• Exercise goal
Look below for the line holding "Protein AF-A0A1I7RMN5-F1 (afdb_monomer_lite)" and the line holding "ATOM 41 N N". Transcribe exactly those lines and all lines between them, nothing more.
═══ Exercise inputs ═══
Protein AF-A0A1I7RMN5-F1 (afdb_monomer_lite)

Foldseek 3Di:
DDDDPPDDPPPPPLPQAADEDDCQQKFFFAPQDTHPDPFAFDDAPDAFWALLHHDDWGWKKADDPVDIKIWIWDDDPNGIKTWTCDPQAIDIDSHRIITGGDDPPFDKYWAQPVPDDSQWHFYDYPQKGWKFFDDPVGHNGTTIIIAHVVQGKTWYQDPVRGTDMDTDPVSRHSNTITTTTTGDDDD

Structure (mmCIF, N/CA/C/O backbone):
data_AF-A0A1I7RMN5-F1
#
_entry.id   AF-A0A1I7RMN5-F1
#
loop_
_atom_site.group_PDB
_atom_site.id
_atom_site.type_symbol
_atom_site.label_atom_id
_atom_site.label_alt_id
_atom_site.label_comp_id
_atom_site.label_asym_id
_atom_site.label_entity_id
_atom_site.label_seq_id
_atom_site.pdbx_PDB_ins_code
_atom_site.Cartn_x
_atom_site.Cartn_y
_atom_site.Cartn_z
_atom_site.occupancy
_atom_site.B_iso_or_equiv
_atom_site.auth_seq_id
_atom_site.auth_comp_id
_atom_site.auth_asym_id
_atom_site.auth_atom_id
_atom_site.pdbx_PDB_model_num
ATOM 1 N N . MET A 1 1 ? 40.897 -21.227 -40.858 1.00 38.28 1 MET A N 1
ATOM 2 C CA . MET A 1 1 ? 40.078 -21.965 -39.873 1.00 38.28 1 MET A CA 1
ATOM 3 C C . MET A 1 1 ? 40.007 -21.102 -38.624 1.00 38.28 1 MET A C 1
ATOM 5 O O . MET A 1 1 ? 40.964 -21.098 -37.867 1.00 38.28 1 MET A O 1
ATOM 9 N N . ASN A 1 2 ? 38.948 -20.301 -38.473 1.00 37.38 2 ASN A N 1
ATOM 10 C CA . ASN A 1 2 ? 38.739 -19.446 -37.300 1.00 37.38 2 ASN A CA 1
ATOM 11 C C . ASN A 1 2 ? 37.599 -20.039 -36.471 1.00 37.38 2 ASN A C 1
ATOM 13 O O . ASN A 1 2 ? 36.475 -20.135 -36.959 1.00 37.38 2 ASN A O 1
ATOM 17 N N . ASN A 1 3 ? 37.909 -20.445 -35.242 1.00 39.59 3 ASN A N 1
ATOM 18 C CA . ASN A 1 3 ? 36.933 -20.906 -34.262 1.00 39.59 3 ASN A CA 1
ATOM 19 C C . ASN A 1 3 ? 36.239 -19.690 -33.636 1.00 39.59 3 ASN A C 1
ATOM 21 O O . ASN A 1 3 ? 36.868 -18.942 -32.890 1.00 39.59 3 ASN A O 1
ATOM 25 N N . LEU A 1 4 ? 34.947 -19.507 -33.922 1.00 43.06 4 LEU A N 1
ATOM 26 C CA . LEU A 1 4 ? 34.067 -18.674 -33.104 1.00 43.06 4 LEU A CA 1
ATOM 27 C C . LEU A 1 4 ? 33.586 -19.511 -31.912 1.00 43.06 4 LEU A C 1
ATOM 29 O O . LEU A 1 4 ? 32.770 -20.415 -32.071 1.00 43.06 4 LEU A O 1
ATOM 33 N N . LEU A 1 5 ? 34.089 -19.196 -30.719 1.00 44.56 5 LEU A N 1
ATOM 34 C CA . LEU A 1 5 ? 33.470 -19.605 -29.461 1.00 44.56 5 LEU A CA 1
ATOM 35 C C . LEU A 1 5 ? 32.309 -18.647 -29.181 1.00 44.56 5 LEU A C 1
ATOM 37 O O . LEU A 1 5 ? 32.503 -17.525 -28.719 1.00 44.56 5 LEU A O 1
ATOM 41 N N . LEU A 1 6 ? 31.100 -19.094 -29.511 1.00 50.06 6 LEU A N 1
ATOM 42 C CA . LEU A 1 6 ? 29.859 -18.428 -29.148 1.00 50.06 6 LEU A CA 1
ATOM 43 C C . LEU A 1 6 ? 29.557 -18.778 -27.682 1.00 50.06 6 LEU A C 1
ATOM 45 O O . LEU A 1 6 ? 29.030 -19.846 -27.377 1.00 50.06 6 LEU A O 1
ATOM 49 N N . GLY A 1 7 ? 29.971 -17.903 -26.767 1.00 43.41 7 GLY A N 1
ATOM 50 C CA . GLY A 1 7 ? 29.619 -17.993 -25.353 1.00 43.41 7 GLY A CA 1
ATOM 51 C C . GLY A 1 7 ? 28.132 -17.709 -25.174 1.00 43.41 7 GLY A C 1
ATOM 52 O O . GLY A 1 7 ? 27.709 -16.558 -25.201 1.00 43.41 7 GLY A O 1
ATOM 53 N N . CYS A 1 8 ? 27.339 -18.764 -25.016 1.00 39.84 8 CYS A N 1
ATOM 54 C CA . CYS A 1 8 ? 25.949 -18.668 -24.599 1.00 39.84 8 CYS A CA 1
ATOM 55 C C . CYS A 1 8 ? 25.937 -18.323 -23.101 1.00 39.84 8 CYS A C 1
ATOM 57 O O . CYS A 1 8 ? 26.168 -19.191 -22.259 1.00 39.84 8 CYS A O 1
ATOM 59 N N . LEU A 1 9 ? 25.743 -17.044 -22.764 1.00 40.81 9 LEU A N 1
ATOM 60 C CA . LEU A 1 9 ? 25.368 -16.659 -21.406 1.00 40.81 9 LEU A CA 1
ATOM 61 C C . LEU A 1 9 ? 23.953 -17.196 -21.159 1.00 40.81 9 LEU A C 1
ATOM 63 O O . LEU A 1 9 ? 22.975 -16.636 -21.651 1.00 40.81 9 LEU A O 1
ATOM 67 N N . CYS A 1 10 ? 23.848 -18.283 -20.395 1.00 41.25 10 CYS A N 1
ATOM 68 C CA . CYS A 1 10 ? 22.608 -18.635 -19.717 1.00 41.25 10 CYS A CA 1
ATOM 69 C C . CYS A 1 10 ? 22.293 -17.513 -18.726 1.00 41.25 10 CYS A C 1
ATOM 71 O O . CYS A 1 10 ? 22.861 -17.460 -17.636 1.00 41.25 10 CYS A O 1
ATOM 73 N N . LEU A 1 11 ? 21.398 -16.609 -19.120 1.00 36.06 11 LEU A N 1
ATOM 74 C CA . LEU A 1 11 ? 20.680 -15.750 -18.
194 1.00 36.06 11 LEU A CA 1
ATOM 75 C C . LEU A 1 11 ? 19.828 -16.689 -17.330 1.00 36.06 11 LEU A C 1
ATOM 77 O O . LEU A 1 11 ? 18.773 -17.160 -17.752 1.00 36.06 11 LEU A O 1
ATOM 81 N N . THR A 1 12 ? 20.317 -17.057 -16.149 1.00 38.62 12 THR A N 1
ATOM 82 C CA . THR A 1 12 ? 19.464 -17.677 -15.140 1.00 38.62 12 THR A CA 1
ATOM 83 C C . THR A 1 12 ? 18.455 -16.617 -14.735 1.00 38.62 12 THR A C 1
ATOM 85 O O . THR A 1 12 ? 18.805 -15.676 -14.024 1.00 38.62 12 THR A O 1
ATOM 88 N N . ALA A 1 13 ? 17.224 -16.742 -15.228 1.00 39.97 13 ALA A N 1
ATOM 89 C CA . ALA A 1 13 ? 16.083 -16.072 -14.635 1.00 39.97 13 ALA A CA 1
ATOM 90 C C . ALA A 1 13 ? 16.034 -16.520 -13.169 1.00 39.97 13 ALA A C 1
═══
═══ Exercise inputs ═══
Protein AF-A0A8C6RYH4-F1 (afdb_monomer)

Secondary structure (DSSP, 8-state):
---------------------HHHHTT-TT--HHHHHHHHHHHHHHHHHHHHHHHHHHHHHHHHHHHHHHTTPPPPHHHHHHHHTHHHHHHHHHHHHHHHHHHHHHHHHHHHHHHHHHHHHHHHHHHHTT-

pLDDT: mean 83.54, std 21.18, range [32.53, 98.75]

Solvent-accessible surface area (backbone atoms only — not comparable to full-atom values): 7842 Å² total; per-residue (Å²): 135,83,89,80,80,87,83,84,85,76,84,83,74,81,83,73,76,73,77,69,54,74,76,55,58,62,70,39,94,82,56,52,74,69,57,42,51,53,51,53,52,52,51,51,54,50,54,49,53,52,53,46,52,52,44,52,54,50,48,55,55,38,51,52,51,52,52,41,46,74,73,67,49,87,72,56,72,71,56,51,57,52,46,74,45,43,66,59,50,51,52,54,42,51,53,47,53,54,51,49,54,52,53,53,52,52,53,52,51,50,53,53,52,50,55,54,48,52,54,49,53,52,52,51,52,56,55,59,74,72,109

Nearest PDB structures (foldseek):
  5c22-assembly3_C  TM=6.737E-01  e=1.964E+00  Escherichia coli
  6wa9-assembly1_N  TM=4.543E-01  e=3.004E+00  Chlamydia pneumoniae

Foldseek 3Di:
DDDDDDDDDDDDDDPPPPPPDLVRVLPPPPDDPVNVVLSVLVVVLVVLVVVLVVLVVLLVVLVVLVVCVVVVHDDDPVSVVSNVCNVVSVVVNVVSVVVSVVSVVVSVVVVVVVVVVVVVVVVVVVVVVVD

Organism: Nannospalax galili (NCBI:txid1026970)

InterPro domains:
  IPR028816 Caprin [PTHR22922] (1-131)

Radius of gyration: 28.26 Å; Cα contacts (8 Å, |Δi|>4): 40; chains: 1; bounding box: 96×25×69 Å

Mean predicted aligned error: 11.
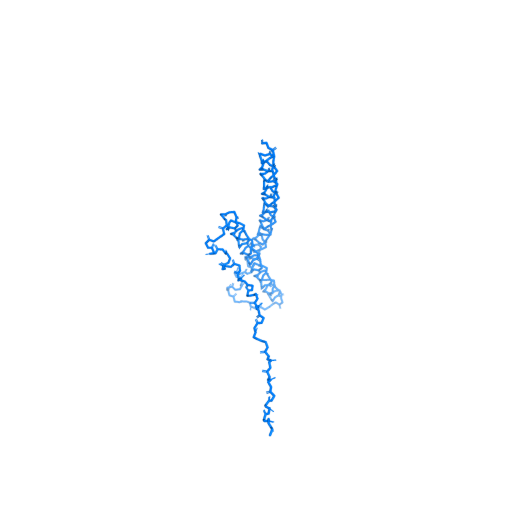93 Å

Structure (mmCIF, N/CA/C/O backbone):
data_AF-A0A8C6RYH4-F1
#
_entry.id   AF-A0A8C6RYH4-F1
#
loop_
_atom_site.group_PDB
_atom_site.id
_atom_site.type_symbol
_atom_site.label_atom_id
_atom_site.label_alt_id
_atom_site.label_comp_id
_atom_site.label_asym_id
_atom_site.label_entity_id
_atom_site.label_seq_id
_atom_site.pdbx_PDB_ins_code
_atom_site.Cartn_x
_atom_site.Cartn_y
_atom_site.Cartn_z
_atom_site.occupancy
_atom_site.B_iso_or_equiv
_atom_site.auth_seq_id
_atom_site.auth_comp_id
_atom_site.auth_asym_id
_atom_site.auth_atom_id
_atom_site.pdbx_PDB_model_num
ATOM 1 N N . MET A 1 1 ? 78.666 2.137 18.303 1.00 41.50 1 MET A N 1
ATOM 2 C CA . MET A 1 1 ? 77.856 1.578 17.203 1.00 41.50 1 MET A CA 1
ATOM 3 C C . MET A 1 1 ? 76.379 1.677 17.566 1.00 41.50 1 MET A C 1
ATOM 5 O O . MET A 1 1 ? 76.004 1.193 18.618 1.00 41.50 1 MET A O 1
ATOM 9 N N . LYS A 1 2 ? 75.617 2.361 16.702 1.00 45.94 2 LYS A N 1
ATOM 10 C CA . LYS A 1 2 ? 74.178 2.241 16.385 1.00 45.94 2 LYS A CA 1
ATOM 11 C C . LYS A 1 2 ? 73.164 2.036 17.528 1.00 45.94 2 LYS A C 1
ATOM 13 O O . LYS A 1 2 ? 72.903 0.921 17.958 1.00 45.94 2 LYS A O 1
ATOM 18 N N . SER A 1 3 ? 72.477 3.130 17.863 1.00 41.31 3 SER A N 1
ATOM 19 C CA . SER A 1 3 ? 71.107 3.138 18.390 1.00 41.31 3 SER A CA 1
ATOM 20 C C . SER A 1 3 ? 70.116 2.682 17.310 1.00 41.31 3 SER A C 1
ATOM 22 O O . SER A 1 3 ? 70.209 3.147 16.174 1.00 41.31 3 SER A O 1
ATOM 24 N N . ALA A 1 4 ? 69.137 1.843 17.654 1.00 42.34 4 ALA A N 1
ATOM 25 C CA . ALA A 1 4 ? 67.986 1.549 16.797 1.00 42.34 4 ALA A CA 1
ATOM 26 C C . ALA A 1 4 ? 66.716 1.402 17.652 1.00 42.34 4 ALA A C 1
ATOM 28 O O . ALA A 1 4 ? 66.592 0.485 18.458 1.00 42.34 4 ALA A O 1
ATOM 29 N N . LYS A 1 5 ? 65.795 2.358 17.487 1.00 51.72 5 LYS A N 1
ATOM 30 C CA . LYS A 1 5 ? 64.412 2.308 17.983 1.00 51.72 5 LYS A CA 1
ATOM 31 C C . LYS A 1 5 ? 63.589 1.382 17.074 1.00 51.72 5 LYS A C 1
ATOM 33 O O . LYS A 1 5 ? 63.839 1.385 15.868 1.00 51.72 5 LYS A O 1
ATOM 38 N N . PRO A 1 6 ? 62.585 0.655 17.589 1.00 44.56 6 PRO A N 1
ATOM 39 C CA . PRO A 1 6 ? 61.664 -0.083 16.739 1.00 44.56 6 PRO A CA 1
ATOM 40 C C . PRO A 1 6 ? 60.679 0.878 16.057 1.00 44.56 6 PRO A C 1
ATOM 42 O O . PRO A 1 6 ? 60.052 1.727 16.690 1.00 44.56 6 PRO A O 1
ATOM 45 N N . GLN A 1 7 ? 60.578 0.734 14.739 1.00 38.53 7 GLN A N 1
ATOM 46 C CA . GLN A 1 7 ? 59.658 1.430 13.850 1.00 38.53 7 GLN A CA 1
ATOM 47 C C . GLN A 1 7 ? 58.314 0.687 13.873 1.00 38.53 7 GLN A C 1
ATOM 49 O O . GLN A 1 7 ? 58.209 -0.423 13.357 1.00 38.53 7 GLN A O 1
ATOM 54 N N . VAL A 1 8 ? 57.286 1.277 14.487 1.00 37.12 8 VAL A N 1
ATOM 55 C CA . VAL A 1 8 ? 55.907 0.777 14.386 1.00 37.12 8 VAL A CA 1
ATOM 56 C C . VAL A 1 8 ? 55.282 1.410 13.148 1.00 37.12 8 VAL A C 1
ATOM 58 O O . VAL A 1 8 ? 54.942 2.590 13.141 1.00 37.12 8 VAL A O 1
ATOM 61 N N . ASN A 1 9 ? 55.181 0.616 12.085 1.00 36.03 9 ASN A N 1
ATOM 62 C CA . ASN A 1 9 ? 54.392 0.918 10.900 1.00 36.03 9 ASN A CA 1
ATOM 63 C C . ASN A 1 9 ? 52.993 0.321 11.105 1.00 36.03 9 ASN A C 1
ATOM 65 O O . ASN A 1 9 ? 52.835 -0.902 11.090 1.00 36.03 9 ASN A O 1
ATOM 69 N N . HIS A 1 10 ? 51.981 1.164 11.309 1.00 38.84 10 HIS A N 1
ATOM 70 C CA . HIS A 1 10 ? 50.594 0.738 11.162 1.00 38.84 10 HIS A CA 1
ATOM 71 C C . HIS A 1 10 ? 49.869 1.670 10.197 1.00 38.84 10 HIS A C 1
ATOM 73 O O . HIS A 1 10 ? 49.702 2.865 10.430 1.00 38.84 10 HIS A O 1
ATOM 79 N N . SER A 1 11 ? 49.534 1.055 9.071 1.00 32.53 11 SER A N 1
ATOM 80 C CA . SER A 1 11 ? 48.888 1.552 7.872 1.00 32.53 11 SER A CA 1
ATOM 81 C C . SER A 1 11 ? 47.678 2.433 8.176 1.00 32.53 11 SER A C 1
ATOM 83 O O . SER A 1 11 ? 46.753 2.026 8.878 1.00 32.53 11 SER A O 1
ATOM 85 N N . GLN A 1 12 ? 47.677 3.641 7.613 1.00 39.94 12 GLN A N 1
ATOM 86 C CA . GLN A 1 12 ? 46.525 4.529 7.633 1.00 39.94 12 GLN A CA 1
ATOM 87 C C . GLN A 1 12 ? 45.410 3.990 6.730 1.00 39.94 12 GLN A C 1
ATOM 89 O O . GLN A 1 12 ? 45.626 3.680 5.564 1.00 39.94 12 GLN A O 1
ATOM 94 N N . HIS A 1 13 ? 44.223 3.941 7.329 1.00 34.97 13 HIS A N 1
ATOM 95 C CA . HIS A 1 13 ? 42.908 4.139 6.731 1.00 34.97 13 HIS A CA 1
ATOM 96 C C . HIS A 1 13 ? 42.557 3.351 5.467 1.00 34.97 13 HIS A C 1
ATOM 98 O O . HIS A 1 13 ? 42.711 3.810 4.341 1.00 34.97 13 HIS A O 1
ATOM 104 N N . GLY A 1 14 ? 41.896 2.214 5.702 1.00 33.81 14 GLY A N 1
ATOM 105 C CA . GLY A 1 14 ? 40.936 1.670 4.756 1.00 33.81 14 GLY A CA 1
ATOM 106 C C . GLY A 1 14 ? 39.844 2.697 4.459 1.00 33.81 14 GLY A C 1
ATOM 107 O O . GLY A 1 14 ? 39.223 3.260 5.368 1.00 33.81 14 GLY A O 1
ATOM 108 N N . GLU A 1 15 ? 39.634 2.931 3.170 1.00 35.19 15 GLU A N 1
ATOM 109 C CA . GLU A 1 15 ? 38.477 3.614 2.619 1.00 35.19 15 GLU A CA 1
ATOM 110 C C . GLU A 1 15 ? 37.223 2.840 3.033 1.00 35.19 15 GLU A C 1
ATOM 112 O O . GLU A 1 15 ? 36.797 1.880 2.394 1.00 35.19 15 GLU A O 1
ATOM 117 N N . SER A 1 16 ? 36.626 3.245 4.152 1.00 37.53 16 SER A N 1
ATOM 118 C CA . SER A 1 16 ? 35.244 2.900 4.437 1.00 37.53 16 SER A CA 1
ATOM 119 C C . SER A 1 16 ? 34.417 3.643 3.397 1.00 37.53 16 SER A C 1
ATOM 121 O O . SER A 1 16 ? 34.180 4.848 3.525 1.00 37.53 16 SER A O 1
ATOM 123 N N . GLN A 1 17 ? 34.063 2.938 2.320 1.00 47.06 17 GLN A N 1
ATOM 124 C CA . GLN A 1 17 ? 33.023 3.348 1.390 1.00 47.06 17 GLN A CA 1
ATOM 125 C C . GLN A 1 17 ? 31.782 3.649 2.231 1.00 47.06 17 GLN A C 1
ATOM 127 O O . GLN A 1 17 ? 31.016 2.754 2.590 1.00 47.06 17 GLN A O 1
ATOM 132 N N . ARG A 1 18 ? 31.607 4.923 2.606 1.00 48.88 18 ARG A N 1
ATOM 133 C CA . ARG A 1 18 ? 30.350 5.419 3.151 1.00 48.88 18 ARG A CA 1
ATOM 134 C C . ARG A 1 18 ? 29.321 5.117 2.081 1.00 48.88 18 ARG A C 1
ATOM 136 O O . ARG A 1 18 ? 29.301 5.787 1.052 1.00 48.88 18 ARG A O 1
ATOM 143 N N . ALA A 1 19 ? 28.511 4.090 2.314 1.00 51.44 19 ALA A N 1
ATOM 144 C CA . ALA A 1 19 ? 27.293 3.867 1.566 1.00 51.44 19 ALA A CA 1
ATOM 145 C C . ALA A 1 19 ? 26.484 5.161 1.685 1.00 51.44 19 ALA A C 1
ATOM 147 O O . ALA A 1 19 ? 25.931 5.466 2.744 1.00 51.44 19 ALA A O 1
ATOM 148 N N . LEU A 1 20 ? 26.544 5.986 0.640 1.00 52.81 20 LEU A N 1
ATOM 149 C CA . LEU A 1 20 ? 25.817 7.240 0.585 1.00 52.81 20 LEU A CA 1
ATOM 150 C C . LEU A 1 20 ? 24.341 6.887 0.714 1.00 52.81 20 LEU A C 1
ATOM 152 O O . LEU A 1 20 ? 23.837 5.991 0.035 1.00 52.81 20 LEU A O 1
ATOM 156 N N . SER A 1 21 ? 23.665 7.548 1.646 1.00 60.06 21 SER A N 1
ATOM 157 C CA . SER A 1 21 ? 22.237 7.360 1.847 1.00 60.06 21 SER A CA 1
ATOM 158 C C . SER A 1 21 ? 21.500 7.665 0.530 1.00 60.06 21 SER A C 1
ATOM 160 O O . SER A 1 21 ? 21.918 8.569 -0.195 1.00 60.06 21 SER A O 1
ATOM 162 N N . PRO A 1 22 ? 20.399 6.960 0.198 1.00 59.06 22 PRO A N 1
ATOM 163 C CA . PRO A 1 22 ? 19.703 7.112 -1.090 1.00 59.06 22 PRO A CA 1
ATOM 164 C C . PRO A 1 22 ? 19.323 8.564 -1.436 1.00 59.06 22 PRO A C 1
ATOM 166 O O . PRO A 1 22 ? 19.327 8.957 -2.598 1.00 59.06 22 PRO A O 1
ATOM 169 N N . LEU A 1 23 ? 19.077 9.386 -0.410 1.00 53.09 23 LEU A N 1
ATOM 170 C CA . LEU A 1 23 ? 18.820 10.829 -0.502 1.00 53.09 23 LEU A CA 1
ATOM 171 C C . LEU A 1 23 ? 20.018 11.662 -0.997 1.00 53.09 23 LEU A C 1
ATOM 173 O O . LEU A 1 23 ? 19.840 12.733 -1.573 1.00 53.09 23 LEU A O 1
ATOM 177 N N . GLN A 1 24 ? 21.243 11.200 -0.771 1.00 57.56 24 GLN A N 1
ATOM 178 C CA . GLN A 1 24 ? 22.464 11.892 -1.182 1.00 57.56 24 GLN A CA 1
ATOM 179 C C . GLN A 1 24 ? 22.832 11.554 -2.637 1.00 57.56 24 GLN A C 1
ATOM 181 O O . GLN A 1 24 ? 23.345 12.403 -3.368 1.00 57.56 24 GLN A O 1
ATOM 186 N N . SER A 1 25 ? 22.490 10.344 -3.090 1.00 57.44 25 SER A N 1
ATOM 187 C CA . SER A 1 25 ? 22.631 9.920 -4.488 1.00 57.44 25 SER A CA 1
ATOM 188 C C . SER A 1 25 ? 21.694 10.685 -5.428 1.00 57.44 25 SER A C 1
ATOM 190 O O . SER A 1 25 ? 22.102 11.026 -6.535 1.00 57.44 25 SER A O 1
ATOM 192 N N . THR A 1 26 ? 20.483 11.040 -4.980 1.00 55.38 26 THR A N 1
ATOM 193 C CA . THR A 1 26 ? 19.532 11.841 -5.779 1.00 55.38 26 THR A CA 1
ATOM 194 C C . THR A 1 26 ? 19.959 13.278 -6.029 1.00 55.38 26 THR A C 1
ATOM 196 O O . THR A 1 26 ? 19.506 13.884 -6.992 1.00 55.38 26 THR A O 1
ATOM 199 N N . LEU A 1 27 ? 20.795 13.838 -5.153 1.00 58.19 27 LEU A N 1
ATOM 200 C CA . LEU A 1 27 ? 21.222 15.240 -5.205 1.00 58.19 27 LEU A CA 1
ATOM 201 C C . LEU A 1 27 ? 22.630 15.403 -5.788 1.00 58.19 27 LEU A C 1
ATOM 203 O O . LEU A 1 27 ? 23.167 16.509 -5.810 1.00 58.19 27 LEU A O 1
═══
• Exercise output
Protein AF-A0A1I7RMN5-F1 (afdb_monomer_lite)

Foldseek 3Di:
DDDDPPDDPPPPPLPQAADEDDCQQKFFFAPQDTHPDPFAFDDAPDAFWALLHHDDWGWKKADDPVDIKIWIWDDDPNGIKTWTCDPQAIDIDSHRIITGGDDPPFDKYWAQPVPDDSQWHFYDYPQKGWKFFDDPVGHNGTTIIIAHVVQGKTWYQDPVRGTDMDTDPVSRHSNTITTTTTGDDDD

Structure (mmCIF, N/CA/C/O backbone):
data_AF-A0A1I7RMN5-F1
#
_entry.id   AF-A0A1I7RMN5-F1
#
loop_
_atom_site.group_PDB
_atom_site.id
_atom_site.type_symbol
_atom_site.label_atom_id
_atom_site.label_alt_id
_atom_site.label_comp_id
_atom_site.label_asym_id
_atom_site.label_entity_id
_atom_site.label_seq_id
_atom_site.pdbx_PDB_ins_code
_atom_site.Cartn_x
_atom_site.Cartn_y
_atom_site.Cartn_z
_atom_site.occupancy
_atom_site.B_iso_or_equiv
_atom_site.auth_seq_id
_atom_site.auth_comp_id
_atom_site.auth_asym_id
_atom_site.auth_atom_id
_atom_site.pdbx_PDB_model_num
ATOM 1 N N . MET A 1 1 ? 40.897 -21.227 -40.858 1.00 38.28 1 MET A N 1
ATOM 2 C CA . MET A 1 1 ? 40.078 -21.965 -39.873 1.00 38.28 1 MET A CA 1
ATOM 3 C C . MET A 1 1 ? 40.007 -21.102 -38.624 1.00 38.28 1 MET A C 1
ATOM 5 O O . MET A 1 1 ? 40.964 -21.098 -37.867 1.00 38.28 1 MET A O 1
ATOM 9 N N . ASN A 1 2 ? 38.948 -20.301 -38.473 1.00 37.38 2 ASN A N 1
ATOM 10 C CA . ASN A 1 2 ? 38.739 -19.446 -37.300 1.00 37.38 2 ASN A CA 1
ATOM 11 C C . ASN A 1 2 ? 37.599 -20.039 -36.471 1.00 37.38 2 ASN A C 1
ATOM 13 O O . ASN A 1 2 ? 36.475 -20.135 -36.959 1.00 37.38 2 ASN A O 1
ATOM 17 N N . ASN A 1 3 ? 37.909 -20.445 -35.242 1.00 39.59 3 ASN A N 1
ATOM 18 C CA . ASN A 1 3 ? 36.933 -20.906 -34.262 1.00 39.59 3 ASN A CA 1
ATOM 19 C C . ASN A 1 3 ? 36.239 -19.690 -33.636 1.00 39.59 3 ASN A C 1
ATOM 21 O O . ASN A 1 3 ? 36.868 -18.942 -32.890 1.00 39.59 3 ASN A O 1
ATOM 25 N N . LEU A 1 4 ? 34.947 -19.507 -33.922 1.00 43.06 4 LEU A N 1
ATOM 26 C CA . LEU A 1 4 ? 34.067 -18.674 -33.104 1.00 43.06 4 LEU A CA 1
ATOM 27 C C . LEU A 1 4 ? 33.586 -19.511 -31.912 1.00 43.06 4 LEU A C 1
ATOM 29 O O . LEU A 1 4 ? 32.770 -20.415 -32.071 1.00 43.06 4 LEU A O 1
ATOM 33 N N . LEU A 1 5 ? 34.089 -19.196 -30.719 1.00 44.56 5 LEU A N 1
ATOM 34 C CA . LEU A 1 5 ? 33.470 -19.605 -29.461 1.00 44.56 5 LEU A CA 1
ATOM 35 C C . LEU A 1 5 ? 32.309 -18.647 -29.181 1.00 44.56 5 LEU A C 1
ATOM 37 O O . LEU A 1 5 ? 32.503 -17.525 -28.719 1.00 44.56 5 LEU A O 1
ATOM 41 N N . LEU A 1 6 ? 31.100 -19.094 -29.511 1.00 50.06 6 LEU A N 1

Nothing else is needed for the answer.